PCE‑842 trained the Naval Reserve until 13 June 1955, when it sailed to Green Cove Springs to enter the Atlantic Reserve Fleet 17 August. While berthed at Green Cove Springs, it was named Marfa (PCE‑842) on 15 February 1956 after Marfa, Texas. On 20 March 1961 it was authorized for transfer to South Korea. The ship's name was struck from the Navy list on 1 June 1961.
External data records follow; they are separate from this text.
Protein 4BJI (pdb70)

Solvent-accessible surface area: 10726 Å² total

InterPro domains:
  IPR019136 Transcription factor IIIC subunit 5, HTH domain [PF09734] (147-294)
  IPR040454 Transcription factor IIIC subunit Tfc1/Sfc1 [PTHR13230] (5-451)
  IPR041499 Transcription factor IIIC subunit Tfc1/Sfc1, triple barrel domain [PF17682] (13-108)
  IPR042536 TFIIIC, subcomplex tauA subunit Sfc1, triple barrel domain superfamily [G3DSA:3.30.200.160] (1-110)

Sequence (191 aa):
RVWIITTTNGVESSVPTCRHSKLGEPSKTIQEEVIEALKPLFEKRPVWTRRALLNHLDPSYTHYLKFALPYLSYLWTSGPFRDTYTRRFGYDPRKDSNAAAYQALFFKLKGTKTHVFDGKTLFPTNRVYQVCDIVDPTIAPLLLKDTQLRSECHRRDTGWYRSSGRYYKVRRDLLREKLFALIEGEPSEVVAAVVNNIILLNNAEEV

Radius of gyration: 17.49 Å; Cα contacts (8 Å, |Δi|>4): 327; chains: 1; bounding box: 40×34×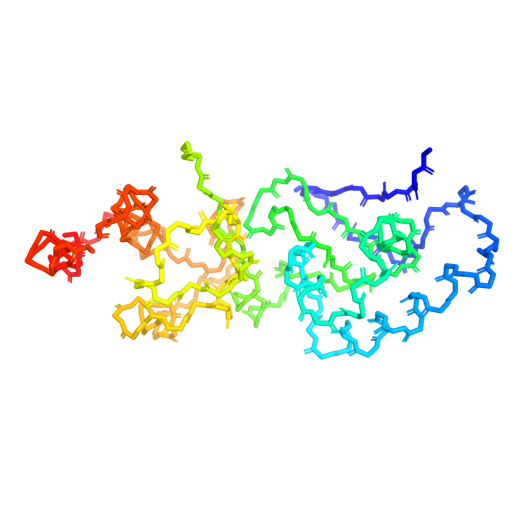53 Å

B-factor: mean 20.76, std 16.23, range [4.18, 119.85]

Organism: Schizosaccharomyces pombe (strain 972 / ATCC 24843) (NCBI:txid284812)

Foldseek 3Di:
DLQAAEDAVDPFFAAFFHPPDDDDDPVLVVVLVVVVVVCVVPFKAALLQVCVVDDVVCNVSNSNNLRGFFHAYCAFQRHRITGGHPDDLQVPVVCLQFGKDFDDDDQDSDLAAQLDHAQHPDGIHGLVRDPNPLQNCLSVVAQFDPGQDRHQTRHDVQSSVLSVVCSQSNVARNVVGHDVVVNVSVPDDTD

Secondary structure (DSSP, 8-state):
-----EE---SS---S--TT--PPPHHHHHHHHHHHHHHHH-SEEEHHHHHTTS-GGGTTTHHHHGGGTEEEE-SSTTTTEEEETT--TTS-GGGGGG-EEE-----B----B-S--SSB---EEEGGGB--TTTHHHHHSSPPPSS-BTTTBTS-HHHHHHHHH--HHHHHHTTT---HHHH--TTSPP-

Structure (mmCIF, N/CA/C/O backbone):
data_4BJI
#
_entry.id   4BJI
#
_cell.length_a   35.380
_cell.length_b   67.640
_cell.length_c   88.060
_cell.angle_alpha   90.00
_cell.angle_beta   90.00
_cell.angle_gamma   90.00
#
_symmetry.space_group_name_H-M   'P 21 21 21'
#
loop_
_entity.id
_entity.type
_entity.pdbx_description
1 polymer 'TRANSCRIPTION FACTOR TAU SUBUNIT SFC1'
2 water water
#
loop_
_atom_site.group_PDB
_atom_site.id
_atom_site.type_symbol
_atom_site.label_atom_id
_atom_site.label_alt_id
_atom_site.label_comp_id
_atom_site.label_asym_id
_atom_site.label_entity_id
_atom_site.label_seq_id
_atom_site.pdbx_PDB_ins_code
_atom_site.Cartn_x
_atom_site.Cartn_y
_atom_site.Cartn_z
_atom_site.occupancy
_atom_site.B_iso_or_equiv
_atom_site.auth_seq_id
_atom_site.auth_comp_id
_atom_site.auth_asym_id
_atom_site.auth_atom_id
_atom_site.pdbx_PDB_model_num
ATOM 1 N N . ARG A 1 9 ? 43.700 67.326 32.999 1.00 63.18 190 ARG A N 1
ATOM 2 C CA . ARG A 1 9 ? 43.704 66.337 31.928 1.00 60.00 190 ARG A CA 1
ATOM 3 C C . ARG A 1 9 ? 42.727 65.212 32.217 1.00 41.06 190 ARG A C 1
ATOM 4 O O . ARG A 1 9 ? 42.670 64.701 33.327 1.00 30.76 190 ARG A O 1
ATOM 24 N N . VAL A 1 10 ? 41.964 64.798 31.218 1.00 26.74 191 VAL A N 1
ATOM 25 C CA . VAL A 1 10 ? 41.080 63.664 31.425 1.00 20.66 191 VAL A CA 1
ATOM 26 C C . VAL A 1 10 ? 41.710 62.349 30.914 1.00 17.87 191 VAL A C 1
ATOM 27 O O . VAL A 1 10 ? 41.187 61.263 31.207 1.00 18.26 191 VAL A O 1
ATOM 40 N N . TRP A 1 11 ? 42.805 62.440 30.149 1.00 18.33 192 TRP A N 1
ATOM 41 C CA . TRP A 1 11 ? 43.500 61.248 29.660 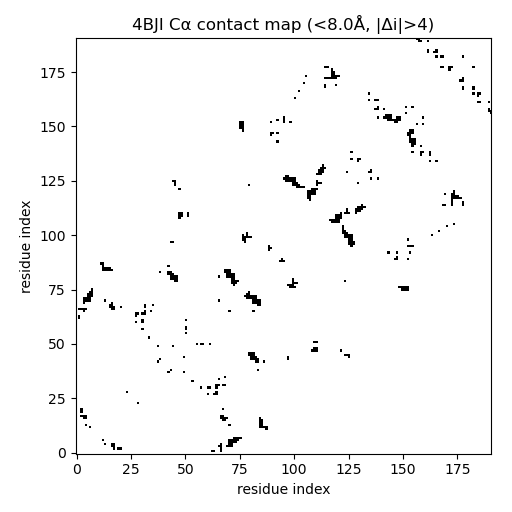1.00 18.18 192 TRP A CA 1
ATOM 42 C C . TRP A 1 11 ? 42.616 60.413 28.699 1.00 16.18 192 TRP A C 1
ATOM 43 O O . TRP A 1 11 ? 42.594 59.187 28.719 1.00 15.87 192 TRP A O 1
ATOM 64 N N . ILE A 1 12 ? 41.872 61.111 27.849 1.00 15.87 193 ILE A N 1
ATOM 65 C CA . ILE A 1 12 ? 41.152 60.477 26.752 1.00 14.41 193 ILE A CA 1
ATOM 66 C C . ILE A 1 12 ? 42.149 60.130 25.642 1.00 15.30 193 ILE A C 1
ATOM 67 O O . ILE A 1 12 ? 43.056 60.914 25.323 1.00 16.61 193 ILE A O 1
ATOM 83 N N . ILE A 1 13 ? 42.030 58.915 25.127 1.00 10.51 194 ILE A N 1
ATOM 84 C CA . ILE A 1 13 ? 42.785 58.486 23.955 1.00 11.63 194 ILE A CA 1
ATOM 85 C C . ILE A 1 13 ? 41.992 58.800 22.715 1.00 11.04 194 ILE A C 1
ATOM 86 O O . ILE A 1 13 ? 40.809 58.449 22.645 1.00 10.55 194 ILE A O 1
ATOM 102 N N . THR A 1 14 ? 42.621 59.515 21.785 1.00 11.29 195 THR A N 1
ATOM 103 C CA . THR A 1 14 ? 41.980 59.886 20.537 1.00 11.53 195 THR A CA 1
ATOM 104 C C . THR A 1 14 ? 42.490 59.047 19.382 1.00 12.78 195 THR A C 1
ATOM 105 O O . THR A 1 14 ? 43.624 58.577 19.383 1.00 14.55 195 THR A O 1
ATOM 116 N N A THR A 1 15 ? 41.599 58.845 18.403 0.63 10.25 196 THR A N 1
ATOM 117 N N B THR A 1 15 ? 41.633 58.891 18.384 0.37 10.52 196 THR A N 1
ATOM 118 C CA A THR A 1 15 ? 41.879 58.073 17.186 0.63 11.09 196 THR A CA 1
ATOM 119 C CA B THR A 1 15 ? 42.013 58.165 17.197 0.37 11.64 196 THR A CA 1
ATOM 120 C C A THR A 1 15 ? 41.432 58.819 15.934 0.63 8.18 196 THR A C 1
ATOM 121 C C B THR A 1 15 ? 41.395 58.743 15.934 0.37 8.91 196 THR A C 1
ATOM 122 O O A THR A 1 15 ? 40.561 59.673 15.955 0.63 9.04 196 THR A O 1
ATOM 123 O O B THR A 1 15 ? 40.352 59.395 15.952 0.37 8.50 196 THR A O 1
ATOM 144 N N . ASN A 1 16 ? 42.058 58.450 14.818 1.00 11.19 197 ASN A N 1
ATOM 145 C CA . ASN A 1 16 ? 41.518 58.755 13.498 1.00 9.74 197 ASN A CA 1
ATOM 146 C C . ASN A 1 16 ? 41.428 57.473 12.674 1.00 9.07 197 ASN A C 1
ATOM 147 O O . ASN A 1 16 ? 41.836 56.401 13.113 1.00 9.14 197 ASN A O 1
ATOM 175 N N . GLY A 1 18 ? 42.994 56.269 10.307 1.00 9.76 199 GLY A N 1
ATOM 176 C CA . GLY A 1 18 ? 44.228 55.592 9.956 1.00 12.54 199 GLY A CA 1
ATOM 177 C C . GLY A 1 18 ? 44.837 54.719 11.035 1.00 13.82 199 GLY A C 1
ATOM 178 O O . GLY A 1 18 ? 45.839 54.021 10.770 1.00 18.49 199 GLY A O 1
ATOM 182 N N . VAL A 1 19 ? 44.264 54.697 12.229 1.00 13.12 200 VAL A N 1
ATOM 183 C CA . VAL A 1 19 ? 44.878 53.973 13.363 1.00 14.87 200 VAL A CA 1
ATOM 184 C C . VAL A 1 19 ? 44.892 52.470 13.067 1.00 13.67 200 VAL A C 1
ATOM 185 O O . VAL A 1 19 ? 43.916 51.914 12.576 1.00 14.44 200 VAL A O 1
ATOM 198 N N . GLU A 1 20 ? 46.007 51.796 13.358 1.00 16.31 201 GLU A N 1
ATOM 199 C CA . GLU A 1 20 ? 46.079 50.372 13.026 1.00 20.07 201 GLU A CA 1
ATOM 200 C C . GLU A 1 20 ? 45.076 49.533 13.837 1.00 15.92 201 GLU A C 1
ATOM 201 O O . GLU A 1 20 ? 44.285 48.764 13.276 1.00 21.60 201 GLU A O 1
ATOM 213 N N . SER A 1 21 ? 45.108 49.695 15.143 1.00 16.90 202 SER A N 1
ATOM 214 C CA A SER A 1 21 ? 44.190 48.982 16.013 0.49 17.90 202 SER A CA 1
ATOM 215 C CA B SER A 1 21 ? 44.234 48.967 16.052 0.51 19.28 202 SER A CA 1
ATOM 216 C C . SER A 1 21 ? 43.600 49.969 17.004 1.00 14.33 202 SER A C 1
ATOM 217 O O . SER A 1 21 ? 44.285 50.858 17.513 1.00 17.89 202 SER A O 1
ATOM 232 N N . VAL A 1 22 ? 42.306 49.837 17.255 1.00 12.48 203 VAL A N 1
ATOM 233 C CA . VAL A 1 22 ? 41.656 50.728 18.209 1.00 13.11 203 VAL A CA 1
ATOM 234 C C . VAL A 1 22 ? 42.075 50.409 19.656 1.00 12.51 203 VAL A C 1
ATOM 235 O O . VAL A 1 22 ? 42.433 49.284 20.007 1.00 15.43 203 VAL A O 1
ATOM 248 N N . PRO A 1 23 ? 42.001 51.417 20.529 1.00 13.64 204 PRO A N 1
ATOM 249 C CA . PRO A 1 23 ? 42.354 51.222 21.926 1.00 14.89 204 PRO A CA 1
ATOM 250 C C . PRO A 1 23 ? 41.542 50.108 22.603 1.00 13.41 204 PRO A C 1
ATOM 251 O O . PRO A 1 23 ? 40.327 50.021 22.389 1.00 13.52 204 PRO A O 1
ATOM 262 N N . THR A 1 24 ? 42.202 49.291 23.435 1.00 16.07 205 THR A N 1
ATOM 263 C CA . THR A 1 24 ? 41.548 48.172 24.132 1.00 18.03 205 THR A CA 1
ATOM 264 C C . THR A 1 24 ? 41.480 48.357 25.661 1.00 17.96 205 THR A C 1
ATOM 265 O O . THR A 1 24 ? 40.753 47.629 26.337 1.00 21.37 205 THR A O 1
ATOM 276 N N . CYS A 1 25 ? 42.163 49.377 26.162 1.00 17.03 206 CYS A N 1
ATOM 277 C CA . CYS A 1 25 ? 42.134 49.690 27.592 1.00 17.51 206 CYS A CA 1
ATOM 278 C C . CYS A 1 25 ? 42.427 51.175 27.833 1.00 19.11 206 CYS A C 1
ATOM 279 O O . CYS A 1 25 ? 42.887 51.896 26.926 1.00 18.70 206 CYS A O 1
ATOM 287 N N . ARG A 1 26 ? 42.178 51.626 29.05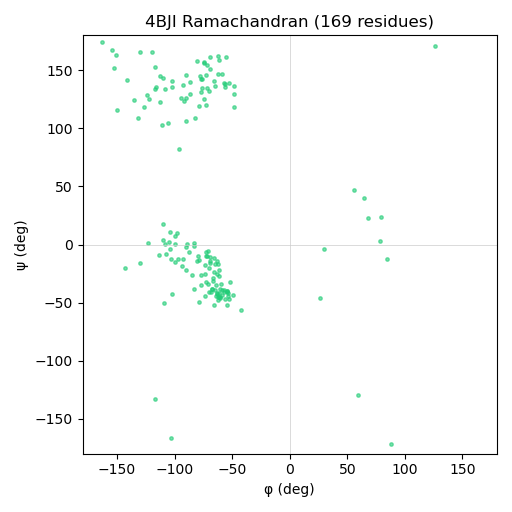6 1.00 16.15 207 ARG A N 1
ATOM 288 C CA . ARG A 1 26 ? 42.345 53.030 29.403 1.00 16.03 207 ARG A CA 1
ATOM 289 C C . ARG A 1 26 ? 43.811 53.496 29.429 1.00 16.82 207 ARG A C 1
ATOM 290 O O . ARG A 1 26 ? 44.749 52.692 29.533 1.00 21.13 207 ARG A O 1
ATOM 311 N N . HIS A 1 27 ? 43.988 54.802 29.355 1.00 16.92 208 HIS A N 1
ATOM 312 C CA . HIS A 1 27 ? 45.292 55.438 29.397 1.00 17.68 208 HIS A CA 1
ATOM 313 C C . HIS A 1 27 ? 46.045 55.021 30.681 1.00 21.27 208 HIS A C 1
ATOM 314 O O . HIS A 1 27 ? 45.465 54.960 31.766 1.00 21.21 208 HIS A O 1
ATOM 329 N N . SER A 1 28 ? 47.327 54.689 30.537 1.00 28.77 209 SER A N 1
ATOM 330 C CA . SER A 1 28 ? 48.105 54.150 31.653 1.00 30.93 209 SER A CA 1
ATOM 331 C C . SER A 1 28 ? 48.230 55.150 32.778 1.00 32.74 209 SER A C 1
ATOM 332 O O . SER A 1 28 ? 48.473 54.786 33.938 1.00 33.38 209 SER A O 1
ATOM 340 N N . LYS A 1 29 ? 48.123 56.423 32.432 1.00 31.77 210 LYS A N 1
ATOM 341 C CA . LYS A 1 29 ? 48.231 57.484 33.436 1.00 31.76 210 LYS A CA 1
ATOM 342 C C . LYS A 1 29 ? 47.010 57.606 34.356 1.00 30.01 210 LYS A C 1
ATOM 343 O O . LYS A 1 29 ? 47.103 58.214 35.419 1.00 33.38 210 LYS A O 1
ATOM 362 N N . LEU A 1 30 ? 45.872 57.029 33.955 1.00 27.10 211 LEU A N 1
ATOM 363 C CA . LEU A 1 30 ? 44.692 57.048 34.813 1.00 25.43 211 LEU A CA 1
ATOM 364 C C . LEU A 1 30 ? 44.842 56.157 36.053 1.00 32.88 211 LEU A C 1
ATOM 365 O O . LEU A 1 30 ? 45.263 54.997 35.958 1.00 34.15 211 LEU A O 1
ATOM 381 N N . GLY A 1 31 ? 44.504 56.714 37.217 1.00 27.68 212 GLY A N 1
ATOM 382 C CA . GLY A 1 31 ? 44.447 55.945 38.450 1.00 28.98 212 GLY A CA 1
ATOM 383 C C . GLY A 1 31 ? 43.007 55.633 38.813 1.00 32.87 212 GLY A C 1
ATOM 384 O O . GLY A 1 31 ? 42.106 55.800 37.995 1.00 28.16 212 GLY A O 1
ATOM 388 N N . GLU A 1 32 ? 42.764 55.181 40.037 1.00 33.70 213 GLU A N 1
ATOM 389 C CA . GLU A 1 32 ? 41.402 54.900 40.466 1.00 29.32 213 GLU A CA 1
ATOM 390 C C . GLU A 1 32 ? 40.617 56.190 40.675 1.00 27.04 213 GLU A C 1
ATOM 391 O O . GLU A 1 32 ? 41.105 57.134 41.272 1.00 29.08 213 GLU A O 1
ATOM 403 N N . PRO A 1 33 ? 39.383 56.236 40.163 1.00 23.36 214 PRO A N 1
ATOM 404 C CA . PRO A 1 33 ? 38.556 57.438 40.254 1.00 23.65 214 PRO A CA 1
ATOM 405 C C . PRO A 1 33 ? 37.890 57.547 41.600 1.00 18.40 214 PRO A C 1
ATOM 406 O O . PRO A 1 33 ? 37.737 56.555 42.309 1.00 20.62 214 PRO A O 1
ATOM 417 N N . SER A 1 34 ? 37.518 58.774 41.944 1.00 20.03 215 SER A N 1
ATOM 418 C CA . SER A 1 34 ? 36.705 59.036 43.096 1.00 21.07 215 SER A CA 1
ATOM 419 C C . SER A 1 34 ? 35.417 58.218 43.019 1.00 20.13 215 SER A C 1
ATOM 420 O O . SER A 1 34 ? 34.994 57.709 41.954 1.00 17.88 215 SER A O 1
ATOM 428 N N . LYS A 1 35 ? 34.776 58.069 44.163 1.00 16.92 216 LYS A N 1
ATOM 429 C CA . LYS A 1 35 ? 33.456 57.486 44.192 1.00 16.46 216 LYS A CA 1
ATOM 430 C C . LYS A 1 35 ? 32.524 58.332 43.339 1.00 16.43 216 LYS A C 1
ATOM 431 O O . LYS A 1 35 ? 31.651 57.802 42.670 1.00 15.46 216 LYS A O 1
ATOM 450 N N . THR A 1 36 ? 32.737 59.658 43.310 1.00 16.77 217 THR A N 1
ATOM 451 C CA . THR A 1 36 ? 31.819 60.542 42.581 1.00 15.88 217 THR A CA 1
ATOM 452 C C . THR A 1 36 ? 31.873 60.182 41.084 1.00 15.77 217 THR A C 1
ATOM 453 O O . THR A 1 36 ? 30.846 60.106 40.397 1.00 17.10 217 THR A O 1
ATOM 464 N N . ILE A 1 37 ? 33.077 59.951 40.559 1.00 15.06 218 ILE A N 1
ATOM 465 C CA . ILE A 1 37 ? 33.219 59.598 39.144 1.00 16.07 218 ILE A CA 1
ATOM 466 C C . ILE A 1 37 ? 32.843 58.136 38.899 1.00 13.86 218 ILE A C 1
ATOM 467 O O . ILE A 1 37 ? 32.276 57.806 37.854 1.00 13.81 218 ILE A O 1
ATOM 483 N N . GLN A 1 38 ? 33.128 57.248 39.843 1.00 13.77 219 GLN A N 1
ATOM 484 C CA . GLN A 1 38 ? 32.721 55.844 39.734 1.00 13.61 219 GLN A CA 1
ATOM 485 C C . GLN A 1 38 ? 31.211 55.733 39.505 1.00 15.07 219 GLN A C 1
ATOM 486 O O . GLN A 1 38 ? 30.762 54.903 38.719 1.00 13.55 219 GLN A O 1
ATOM 500 N N . GLU A 1 39 ? 30.408 56.557 40.171 1.00 12.82 220 GLU A N 1
ATOM 501 C CA A GLU A 1 39 ? 28.960 56.538 39.959 0.56 14.73 220 GLU A CA 1
ATOM 502 C CA B GLU A 1 39 ? 28.965 56.526 39.953 0.44 14.15 220 GLU A CA 1
ATOM 503 C C . GLU A 1 39 ? 28.637 56.790 38.486 1.00 12.16 220 GLU A C 1
ATOM 504 O O . GLU A 1 39 ? 27.763 56.154 37.931 1.00 13.46 220 GLU A O 1
ATOM 527 N N . VAL A 1 40 ? 29.355 57.717 37.863 1.00 12.15 221 VAL A N 1
ATOM 528 C CA . VAL A 1 40 ? 29.109 58.019 36.450 1.00 11.42 221 VAL A CA 1
ATOM 529 C C . VAL A 1 40 ? 29.558 56.876 35.570 1.00 11.62 221 VAL A C 1
ATOM 530 O O . VAL A 1 40 ? 28.835 56.499 34.627 1.00 10.64 221 VAL A O 1
ATOM 543 N N . ILE A 1 41 ? 30.705 56.276 35.892 1.00 10.60 222 ILE A N 1
ATOM 544 C CA . ILE A 1 41 ? 31.198 55.110 35.169 1.00 12.73 222 ILE A CA 1
ATOM 545 C C . ILE A 1 41 ? 30.182 53.975 35.231 1.00 12.80 222 ILE A C 1
ATOM 546 O O . ILE A 1 41 ? 29.875 53.351 34.197 1.00 12.47 222 ILE A O 1
ATOM 562 N N . GLU A 1 42 ? 29.592 53.715 36.392 1.00 11.72 223 GLU A N 1
ATOM 563 C CA . GLU A 1 42 ? 28.594 52.672 36.507 1.00 11.35 223 GLU A CA 1
ATOM 564 C C . GLU A 1 42 ? 27.335 52.939 35.688 1.00 12.70 223 GLU A C 1
ATOM 565 O O . GLU A 1 42 ? 26.756 51.988 35.132 1.00 15.38 223 GLU A O 1
ATOM 577 N N . ALA A 1 43 ? 26.934 54.198 35.563 1.00 11.88 224 ALA A N 1
ATOM 578 C CA . ALA A 1 43 ? 25.801 54.562 34.729 1.00 12.01 224 ALA A CA 1
ATOM 579 C C . ALA A 1 43 ? 26.123 54.414 33.240 1.00 13.65 224 ALA A C 1
ATOM 580 O O . ALA A 1 43 ? 25.237 54.104 32.427 1.00 12.81 224 ALA A O 1
ATOM 587 N N . LEU A 1 44 ? 27.371 54.670 32.861 1.00 9.80 225 LEU A N 1
ATOM 588 C CA . LEU A 1 44 ? 27.789 54.559 31.463 1.00 8.59 225 LEU A CA 1
ATOM 589 C C . LEU A 1 44 ? 27.898 53.129 30.975 1.00 10.05 225 LEU A C 1
ATOM 590 O O . LEU A 1 44 ? 27.660 52.844 29.793 1.00 9.27 225 LEU A O 1
ATOM 606 N N . LYS A 1 45 ? 28.257 52.197 31.853 1.00 10.07 226 LYS A N 1
ATOM 607 C CA . LYS A 1 45 ? 28.513 50.841 31.407 1.00 9.75 226 LYS A CA 1
ATOM 608 C C . LYS A 1 45 ? 27.341 50.221 30.616 1.00 9.93 226 LYS A C 1
ATOM 609 O O . LYS A 1 45 ? 27.560 49.722 29.516 1.00 10.93 226 LYS A O 1
ATOM 628 N N . PRO A 1 46 ? 26.108 50.256 31.164 1.00 9.90 227 PRO A N 1
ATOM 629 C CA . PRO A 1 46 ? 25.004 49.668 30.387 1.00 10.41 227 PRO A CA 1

===South Korean service===
Under terms of the Military Assistance Program, the ship was transferred to South Korea on 13 December 1961. Commissioned as ROKS Dangpo (PCEC 56), it served in the ROKN until its sinking in the Sea of Japan, north of the maritime demarcation line off the eastern coast of the Korean Peninsula by North Korean coastal artillery on 19 January 1967. Thirty-nine of the 79-man crew were killed.